- [TASK DIRECTIONS]: Please restate verbatim the lines that open the listing below, ending with the line in which "ATOM 13 O O" occurs.

□ □ □ □ □ □ □

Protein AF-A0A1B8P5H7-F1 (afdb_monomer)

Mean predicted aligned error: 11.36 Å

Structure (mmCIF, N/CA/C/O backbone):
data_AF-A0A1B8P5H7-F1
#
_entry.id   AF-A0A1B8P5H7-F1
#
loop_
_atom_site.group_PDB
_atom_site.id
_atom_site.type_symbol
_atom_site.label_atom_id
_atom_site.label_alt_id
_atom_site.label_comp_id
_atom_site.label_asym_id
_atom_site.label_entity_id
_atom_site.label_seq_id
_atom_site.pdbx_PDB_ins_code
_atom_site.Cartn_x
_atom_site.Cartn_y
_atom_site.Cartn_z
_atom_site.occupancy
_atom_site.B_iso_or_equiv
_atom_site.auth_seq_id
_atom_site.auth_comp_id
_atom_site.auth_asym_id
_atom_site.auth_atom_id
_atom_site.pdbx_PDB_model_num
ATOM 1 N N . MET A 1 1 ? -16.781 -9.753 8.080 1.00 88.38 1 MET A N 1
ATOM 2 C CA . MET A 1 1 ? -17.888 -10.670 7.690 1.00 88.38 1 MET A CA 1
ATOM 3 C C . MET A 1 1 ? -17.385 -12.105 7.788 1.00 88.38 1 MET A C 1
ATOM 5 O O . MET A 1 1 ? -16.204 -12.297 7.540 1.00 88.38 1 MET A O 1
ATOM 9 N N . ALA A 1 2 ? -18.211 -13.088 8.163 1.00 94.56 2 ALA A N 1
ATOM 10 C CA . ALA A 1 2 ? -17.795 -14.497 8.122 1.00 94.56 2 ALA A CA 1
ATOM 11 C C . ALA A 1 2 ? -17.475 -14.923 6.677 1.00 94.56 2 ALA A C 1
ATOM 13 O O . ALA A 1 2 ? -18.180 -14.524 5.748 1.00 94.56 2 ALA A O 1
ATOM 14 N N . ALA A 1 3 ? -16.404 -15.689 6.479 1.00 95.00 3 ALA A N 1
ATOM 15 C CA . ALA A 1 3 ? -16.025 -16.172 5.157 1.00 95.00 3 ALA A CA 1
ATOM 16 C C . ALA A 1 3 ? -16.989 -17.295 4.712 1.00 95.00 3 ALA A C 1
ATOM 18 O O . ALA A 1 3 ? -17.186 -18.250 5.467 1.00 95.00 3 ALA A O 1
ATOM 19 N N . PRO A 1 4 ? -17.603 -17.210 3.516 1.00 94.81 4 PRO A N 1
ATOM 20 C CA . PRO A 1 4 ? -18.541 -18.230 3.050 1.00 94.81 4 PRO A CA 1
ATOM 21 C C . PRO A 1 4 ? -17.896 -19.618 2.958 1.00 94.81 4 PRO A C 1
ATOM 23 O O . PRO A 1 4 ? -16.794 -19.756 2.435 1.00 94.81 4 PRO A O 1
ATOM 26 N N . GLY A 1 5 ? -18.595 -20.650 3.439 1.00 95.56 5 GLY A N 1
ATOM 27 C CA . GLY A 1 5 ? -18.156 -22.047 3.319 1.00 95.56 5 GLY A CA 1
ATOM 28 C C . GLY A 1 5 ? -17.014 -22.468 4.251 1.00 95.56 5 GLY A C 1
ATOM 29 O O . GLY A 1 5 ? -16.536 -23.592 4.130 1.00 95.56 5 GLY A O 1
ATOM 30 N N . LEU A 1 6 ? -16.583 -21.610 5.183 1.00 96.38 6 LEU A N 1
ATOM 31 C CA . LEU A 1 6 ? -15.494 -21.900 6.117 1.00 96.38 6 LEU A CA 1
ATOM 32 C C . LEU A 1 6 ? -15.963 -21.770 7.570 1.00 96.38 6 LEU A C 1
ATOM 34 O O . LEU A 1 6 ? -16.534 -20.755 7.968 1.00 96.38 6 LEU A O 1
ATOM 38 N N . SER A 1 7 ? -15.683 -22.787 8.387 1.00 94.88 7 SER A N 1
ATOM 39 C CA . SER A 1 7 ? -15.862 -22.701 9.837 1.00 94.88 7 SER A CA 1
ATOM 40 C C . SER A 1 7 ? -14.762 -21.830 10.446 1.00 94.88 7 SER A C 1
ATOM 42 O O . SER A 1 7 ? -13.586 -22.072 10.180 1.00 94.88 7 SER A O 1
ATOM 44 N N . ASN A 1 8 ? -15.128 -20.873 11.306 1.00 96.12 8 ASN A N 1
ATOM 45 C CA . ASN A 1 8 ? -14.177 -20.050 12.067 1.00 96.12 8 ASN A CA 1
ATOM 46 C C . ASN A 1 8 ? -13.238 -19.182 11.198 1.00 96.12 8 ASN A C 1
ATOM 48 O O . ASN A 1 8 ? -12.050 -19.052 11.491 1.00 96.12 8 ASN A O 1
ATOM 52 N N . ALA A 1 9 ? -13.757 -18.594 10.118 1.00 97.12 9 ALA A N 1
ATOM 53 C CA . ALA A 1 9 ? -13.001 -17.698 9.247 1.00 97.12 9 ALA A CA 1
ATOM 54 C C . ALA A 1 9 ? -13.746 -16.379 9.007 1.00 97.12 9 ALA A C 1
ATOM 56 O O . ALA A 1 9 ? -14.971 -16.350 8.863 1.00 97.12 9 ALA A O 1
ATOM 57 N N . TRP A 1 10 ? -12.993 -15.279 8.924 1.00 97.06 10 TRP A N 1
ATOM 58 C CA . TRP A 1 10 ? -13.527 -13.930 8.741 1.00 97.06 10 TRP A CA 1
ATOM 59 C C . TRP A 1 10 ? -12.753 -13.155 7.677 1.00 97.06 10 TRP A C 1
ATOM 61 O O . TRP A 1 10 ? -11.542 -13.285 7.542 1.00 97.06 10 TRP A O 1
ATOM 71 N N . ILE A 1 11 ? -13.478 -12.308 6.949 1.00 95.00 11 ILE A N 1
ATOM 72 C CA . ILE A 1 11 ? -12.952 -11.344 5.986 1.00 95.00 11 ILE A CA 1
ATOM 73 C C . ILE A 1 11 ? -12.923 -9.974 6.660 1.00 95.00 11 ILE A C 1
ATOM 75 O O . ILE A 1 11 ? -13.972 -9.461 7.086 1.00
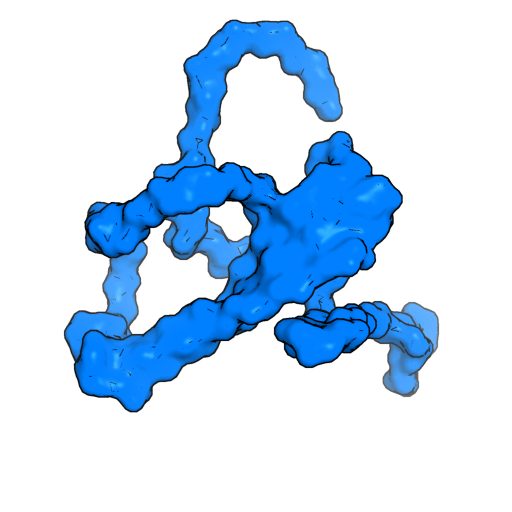 95.00 11 ILE A O 1
ATOM 79 N N . VAL A 1 12 ? -11.725 -9.395 6.727 1.00 95.94 12 VAL A N 1
ATOM 80 C CA . VAL A 1 12 ? -11.506 -8.006 7.140 1.00 95.94 12 VAL A CA 1
ATOM 81 C C . VAL A 1 12 ? -12.049 -7.085 6.037 1.00 95.94 12 VAL A C 1
ATOM 83 O O 
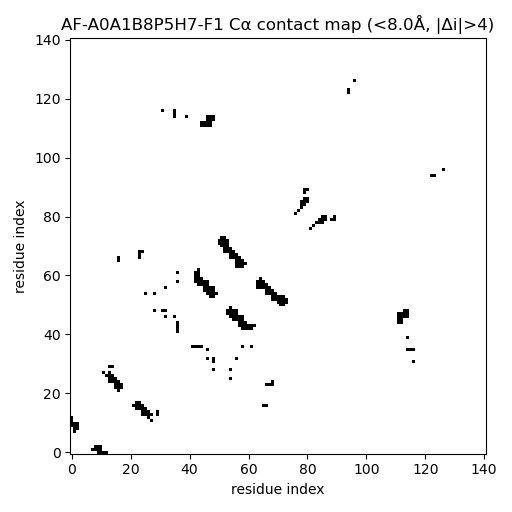. VAL A 1 12 ? -11.755 -7.309 4.857 1.00 95.94 12 VAL A O 1
ATOM 86 N N . PRO A 1 13 ? -12.913 -6.108 6.363 1.00 96.00 13 PRO A N 1
ATOM 87 C CA . PRO A 1 13 ? -13.400 -5.162 5.371 1.00 96.00 13 PRO A CA 1
ATOM 88 C C . PRO A 1 13 ? -12.282 -4.202 4.956 1.00 96.00 13 PRO A C 1
ATOM 90 O O . PRO A 1 13 ? -11.480 -3.784 5.783 1.00 96.00 13 PRO A O 1
ATOM 93 N N . GLY A 1 14 ? -12.290 -3.809 3.683 1.00 96.31 14 GLY A N 1
ATOM 94 C CA . GLY A 1 14 ? -11.490 -2.677 3.227 1.00 96.31 14 GLY A CA 1
ATOM 95 C C . GLY A 1 14 ? -12.060 -1.344 3.718 1.00 96.31 14 GLY A C 1
ATOM 96 O O . GLY A 1 14 ? -13.134 -1.288 4.327 1.00 96.31 14 GLY A O 1
ATOM 97 N N . LEU A 1 15 ? -11.362 -0.260 3.394 1.00 96.94 15 LEU A N 1
ATOM 98 C CA . LEU A 1 15 ? -11.738 1.099 3.774 1.00 96.94 15 LEU A CA 1
ATOM 99 C C . LEU A 1 15 ? -12.077 1.941 2.547 1.00 96.94 15 LEU A C 1
ATOM 101 O O . LEU A 1 15 ? -11.575 1.703 1.447 1.00 96.94 15 LEU A O 1
ATOM 105 N N . LYS A 1 16 ? -12.925 2.950 2.755 1.00 97.31 16 LYS A N 1
ATOM 106 C CA . LYS A 1 16 ? -13.218 3.987 1.766 1.00 97.31 16 LYS A CA 1
ATOM 107 C C . LYS A 1 16 ? -13.197 5.366 2.411 1.00 97.31 16 LYS A C 1
ATOM 109 O O . LYS A 1 16 ? -13.643 5.510 3.549 1.00 97.31 16 LYS A O 1
ATOM 114 N N . VAL A 1 17 ? -12.753 6.363 1.659 1.00 96.81 17 VAL A N 1
ATOM 115 C CA . VAL A 1 17 ? -12.954 7.784 1.958 1.00 96.81 17 VAL A CA 1
ATOM 116 C C . VAL A 1 17 ? -13.940 8.332 0.938 1.00 96.81 17 VAL A C 1
ATOM 118 O O . VAL A 1 17 ? -13.862 7.997 -0.242 1.00 96.81 17 VAL A O 1
ATOM 121 N N . VAL A 1 18 ? -14.908 9.117 1.409 1.00 96.31 18 VAL A N 1
ATOM 122 C CA . VAL A 1 18 ? -15.905 9.780 0.564 1.00 96.31 18 VAL A CA 1
ATOM 123 C C . VAL A 1 18 ? -16.097 11.198 1.091 1.00 96.31 18 VAL A C 1
ATOM 125 O O . VAL A 1 18 ? -16.643 11.386 2.178 1.00 96.31 18 VAL A O 1
ATOM 128 N N . ARG A 1 19 ? -15.602 12.174 0.334 1.00 95.12 19 ARG A N 1
ATOM 129 C CA . ARG A 1 19 ? -15.739 13.622 0.528 1.00 95.12 19 ARG A CA 1
ATOM 130 C C . ARG A 1 19 ? -15.949 14.262 -0.848 1.00 95.12 19 ARG A C 1
ATOM 132 O O . ARG A 1 19 ? -15.686 13.616 -1.861 1.00 95.12 19 ARG A O 1
ATOM 139 N N . ASP A 1 20 ? -16.403 15.508 -0.890 1.00 95.06 20 ASP A N 1
ATOM 140 C CA . ASP A 1 20 ? -16.727 16.185 -2.156 1.00 95.06 20 ASP A CA 1
ATOM 141 C C . ASP A 1 20 ? -15.514 16.323 -3.096 1.00 95.06 20 ASP A C 1
ATOM 143 O O . ASP A 1 20 ? -15.665 16.289 -4.315 1.00 95.06 20 ASP A O 1
ATOM 147 N N . ASP A 1 21 ? -14.309 16.441 -2.536 1.00 94.50 21 ASP A N 1
ATOM 148 C CA . ASP A 1 21 ? -13.041 16.619 -3.249 1.00 94.50 21 ASP A CA 1
ATOM 149 C C . ASP A 1 21 ? -12.184 15.345 -3.328 1.00 94.50 21 ASP A C 1
ATOM 151 O O . ASP A 1 21 ? -11.164 15.333 -4.021 1.00 94.50 21 ASP A O 1
ATOM 155 N N . HIS A 1 22 ? -12.573 14.274 -2.627 1.00 93.31 22 HIS A N 1
ATOM 156 C CA . HIS A 1 22 ? -11.759 13.069 -2.496 1.00 93.31 22 HIS A CA 1
ATOM 157 C C . HIS A 1 22 ? -12.596 11.805 -2.294 1.00 93.31 22 HIS A C 1
ATOM 159 O O . HIS A 1 22 ? -13.338 11.663 -1.317 1.00 93.31 22 HIS A O 1
ATOM 165 N N . VAL A 1 23 ? -12.422 10.843 -3.199 1.00 96.69 23 VAL A N 1
ATOM 166 C CA . VAL A 1 23 ? -13.029 9.512 -3.113 1.00 96.69 23 VAL A CA 1
ATOM 167 C C . VAL A 1 23 ? -11.946 8.474 -3.346 1.00 96.69 23 VAL A C 1
ATOM 169 O O . VAL A 1 23 ? -11.295 8.473 -4.388 1.00 96.69 23 VAL A O 1
ATOM 172 N N . ASP A 1 24 ? -11.765 7.574 -2.385 1.00 97.50 24 ASP A N 1
ATOM 173 C CA . ASP A 1 24 ? -10.683 6.594 -2.438 1.00 97.50 24 ASP A CA 1
ATOM 174 C C . ASP A 1 24 ? -11.066 5.289 -1.737 1.00 97.50 24 ASP A C 1
ATOM 176 O O . ASP A 1 24 ? -11.937 5.264 -0.862 1.00 97.50 24 ASP A O 1
ATOM 180 N N . VAL A 1 25 ? -10.418 4.192 -2.126 1.00 97.69 25 VAL A N 1
ATOM 181 C CA . VAL A 1 25 ? -10.640 2.846 -1.588 1.00 97.69 25 VAL A CA 1
ATOM 182 C C . VAL A 1 25 ? -9.320 2.103 -1.370 1.00 97.69 25 VAL A C 1
ATOM 184 O O . VAL A 1 25 ? -8.349 2.245 -2.120 1.00 97.69 25 VAL A O 1
ATOM 187 N N . MET A 1 26 ? -9.291 1.248 -0.352 1.00 96.62 26 MET A N 1
ATOM 188 C CA . MET A 1 26 ? -8.218 0.273 -0.137 1.00 96.62 26 MET A CA 1
ATOM 189 C C . MET A 1 26 ? -8.780 -1.047 0.387 1.00 96.62 26 MET A C 1
ATOM 191 O O . MET A 1 26 ? -9.878 -1.079 0.957 1.00 96.62 26 MET A O 1
ATOM 195 N N . ARG A 1 27 ? -8.046 -2.141 0.165 1.00 96.50 27 ARG A N 1
ATOM 196 C CA . ARG A 1 27 ? -8.417 -3.475 0.642 1.00 96.50 27 ARG A CA 1
ATOM 197 C C . ARG A 1 27 ? -7.162 -4.329 0.815 1.00 96.50 27 ARG A C 1
ATOM 199 O O . ARG A 1 27 ? -6.583 -4.798 -0.160 1.00 96.50 27 ARG A O 1
ATOM 206 N N . GLY A 1 28 ? -6.843 -4.626 2.067 1.00 95.38 28 GLY A N 1
ATOM 207 C CA . GLY A 1 28 ? -5.657 -5.342 2.517 1.00 95.38 28 GLY A CA 1
ATOM 208 C C . GLY A 1 28 ? -4.616 -4.401 3.126 1.00 95.38 28 GLY A C 1
ATOM 209 O O . GLY A 1 28 ? -3.998 -4.743 4.136 1.00 95.38 28 GLY A O 1
ATOM 210 N N . GLU A 1 29 ? -4.441 -3.202 2.565 1.00 97.19 29 GLU A N 1
ATOM 211 C CA . GLU A 1 29 ? -3.478 -2.211 3.056 1.00 97.19 29 GLU A CA 1
ATOM 212 C C . GLU A 1 29 ? -3.843 -1.667 4.442 1.00 97.19 29 GLU A C 1
ATOM 214 O O . GLU A 1 29 ? -2.947 -1.315 5.210 1.00 97.19 29 GLU A O 1
ATOM 219 N N . GLU A 1 30 ? -5.127 -1.669 4.818 1.00 95.56 30 GLU A N 1
ATOM 220 C CA . GLU A 1 30 ? -5.567 -1.259 6.154 1.00 95.56 30 GLU A CA 1
ATOM 221 C C . GLU A 1 30 ? -4.925 -2.109 7.255 1.00 95.56 30 GLU A C 1
ATOM 223 O O . GLU A 1 30 ? -4.481 -1.585 8.276 1.00 95.56 30 GLU A O 1
ATOM 228 N N . VAL A 1 31 ? -4.797 -3.418 7.021 1.00 95.31 31 VAL A N 1
ATOM 229 C CA . VAL A 1 31 ? -4.181 -4.345 7.975 1.00 95.31 31 VAL A CA 1
ATOM 230 C C . VAL A 1 31 ? -2.684 -4.066 8.096 1.00 95.31 31 VAL A C 1
ATOM 232 O O . VAL A 1 31 ? -2.137 -4.090 9.198 1.00 95.31 31 VAL A O 1
ATOM 235 N N . GLN A 1 32 ? -2.022 -3.755 6.978 1.00 94.88 32 GLN A N 1
ATOM 236 C CA . GLN A 1 32 ? -0.604 -3.396 6.972 1.00 94.88 32 GLN A CA 1
ATOM 237 C C . GLN A 1 32 ? -0.352 -2.079 7.709 1.00 94.88 32 GLN A C 1
ATOM 239 O O . GLN A 1 32 ? 0.603 -2.002 8.476 1.00 94.88 32 GLN A O 1
ATOM 244 N N . ALA A 1 33 ? -1.210 -1.071 7.525 1.00 93.88 33 ALA A N 1
ATOM 245 C CA . ALA A 1 33 ? -1.096 0.220 8.199 1.00 93.88 33 ALA A CA 1
ATOM 246 C C . ALA A 1 33 ? -1.227 0.088 9.726 1.00 93.88 33 ALA A C 1
ATOM 248 O O . ALA A 1 33 ? -0.395 0.620 10.461 1.00 93.88 33 ALA A O 1
ATOM 249 N N . PHE A 1 34 ? -2.223 -0.660 10.214 1.00 93.44 34 PHE A N 1
ATOM 250 C CA . PHE A 1 34 ? -2.364 -0.906 11.652 1.00 93.44 34 PHE A CA 1
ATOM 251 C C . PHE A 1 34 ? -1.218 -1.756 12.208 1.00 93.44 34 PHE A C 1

□ □ □ □ □ □ □

- [RESPONSE FOR THIS EXERCISE]:
Protein AF-A0A1B8P5H7-F1 (afdb_monomer)

Mean predicted aligned error: 11.36 Å

Structure (mmCIF, N/CA/C/O backbone):
data_AF-A0A1B8P5H7-F1
#
_entry.id   AF-A0A1B8P5H7-F1
#
loop_
_atom_site.group_PDB
_atom_site.id
_atom_site.type_symbol
_atom_site.label_atom_id
_atom_site.label_alt_id
_atom_site.label_comp_id
_atom_site.label_asym_id
_atom_site.label_entity_id
_atom_site.label_seq_id
_atom_site.pdbx_PDB_ins_code
_atom_site.Cartn_x
_atom_site.Cartn_y
_atom_site.Cartn_z
_atom_site.occupancy
_atom_site.B_iso_or_equiv
_atom_site.auth_seq_id
_atom_site.auth_comp_id
_atom_site.auth_asym_id
_atom_site.auth_atom_id
_atom_site.pdbx_PDB_model_num
ATOM 1 N N . MET A 1 1 ? -16.781 -9.753 8.080 1.00 88.38 1 MET A N 1
ATOM 2 C CA . MET A 1 1 ? -17.888 -10.670 7.690 1.00 88.38 1 MET A CA 1
ATOM 3 C C . MET A 1 1 ? -17.385 -12.105 7.788 1.00 88.38 1 MET A C 1
ATOM 5 O O . MET A 1 1 ? -16.204 -12.297 7.540 1.00 88.38 1 MET A O 1
ATOM 9 N N . ALA A 1 2 ? -18.211 -13.088 8.163 1.00 94.56 2 ALA A N 1
ATOM 10 C CA . ALA A 1 2 ? -17.795 -14.497 8.122 1.00 94.56 2 ALA A CA 1
ATOM 11 C C . ALA A 1 2 ? -17.475 -14.923 6.677 1.00 94.56 2 ALA A C 1
ATOM 13 O O . ALA A 1 2 ? -18.180 -14.524 5.748 1.00 94.56 2 ALA A O 1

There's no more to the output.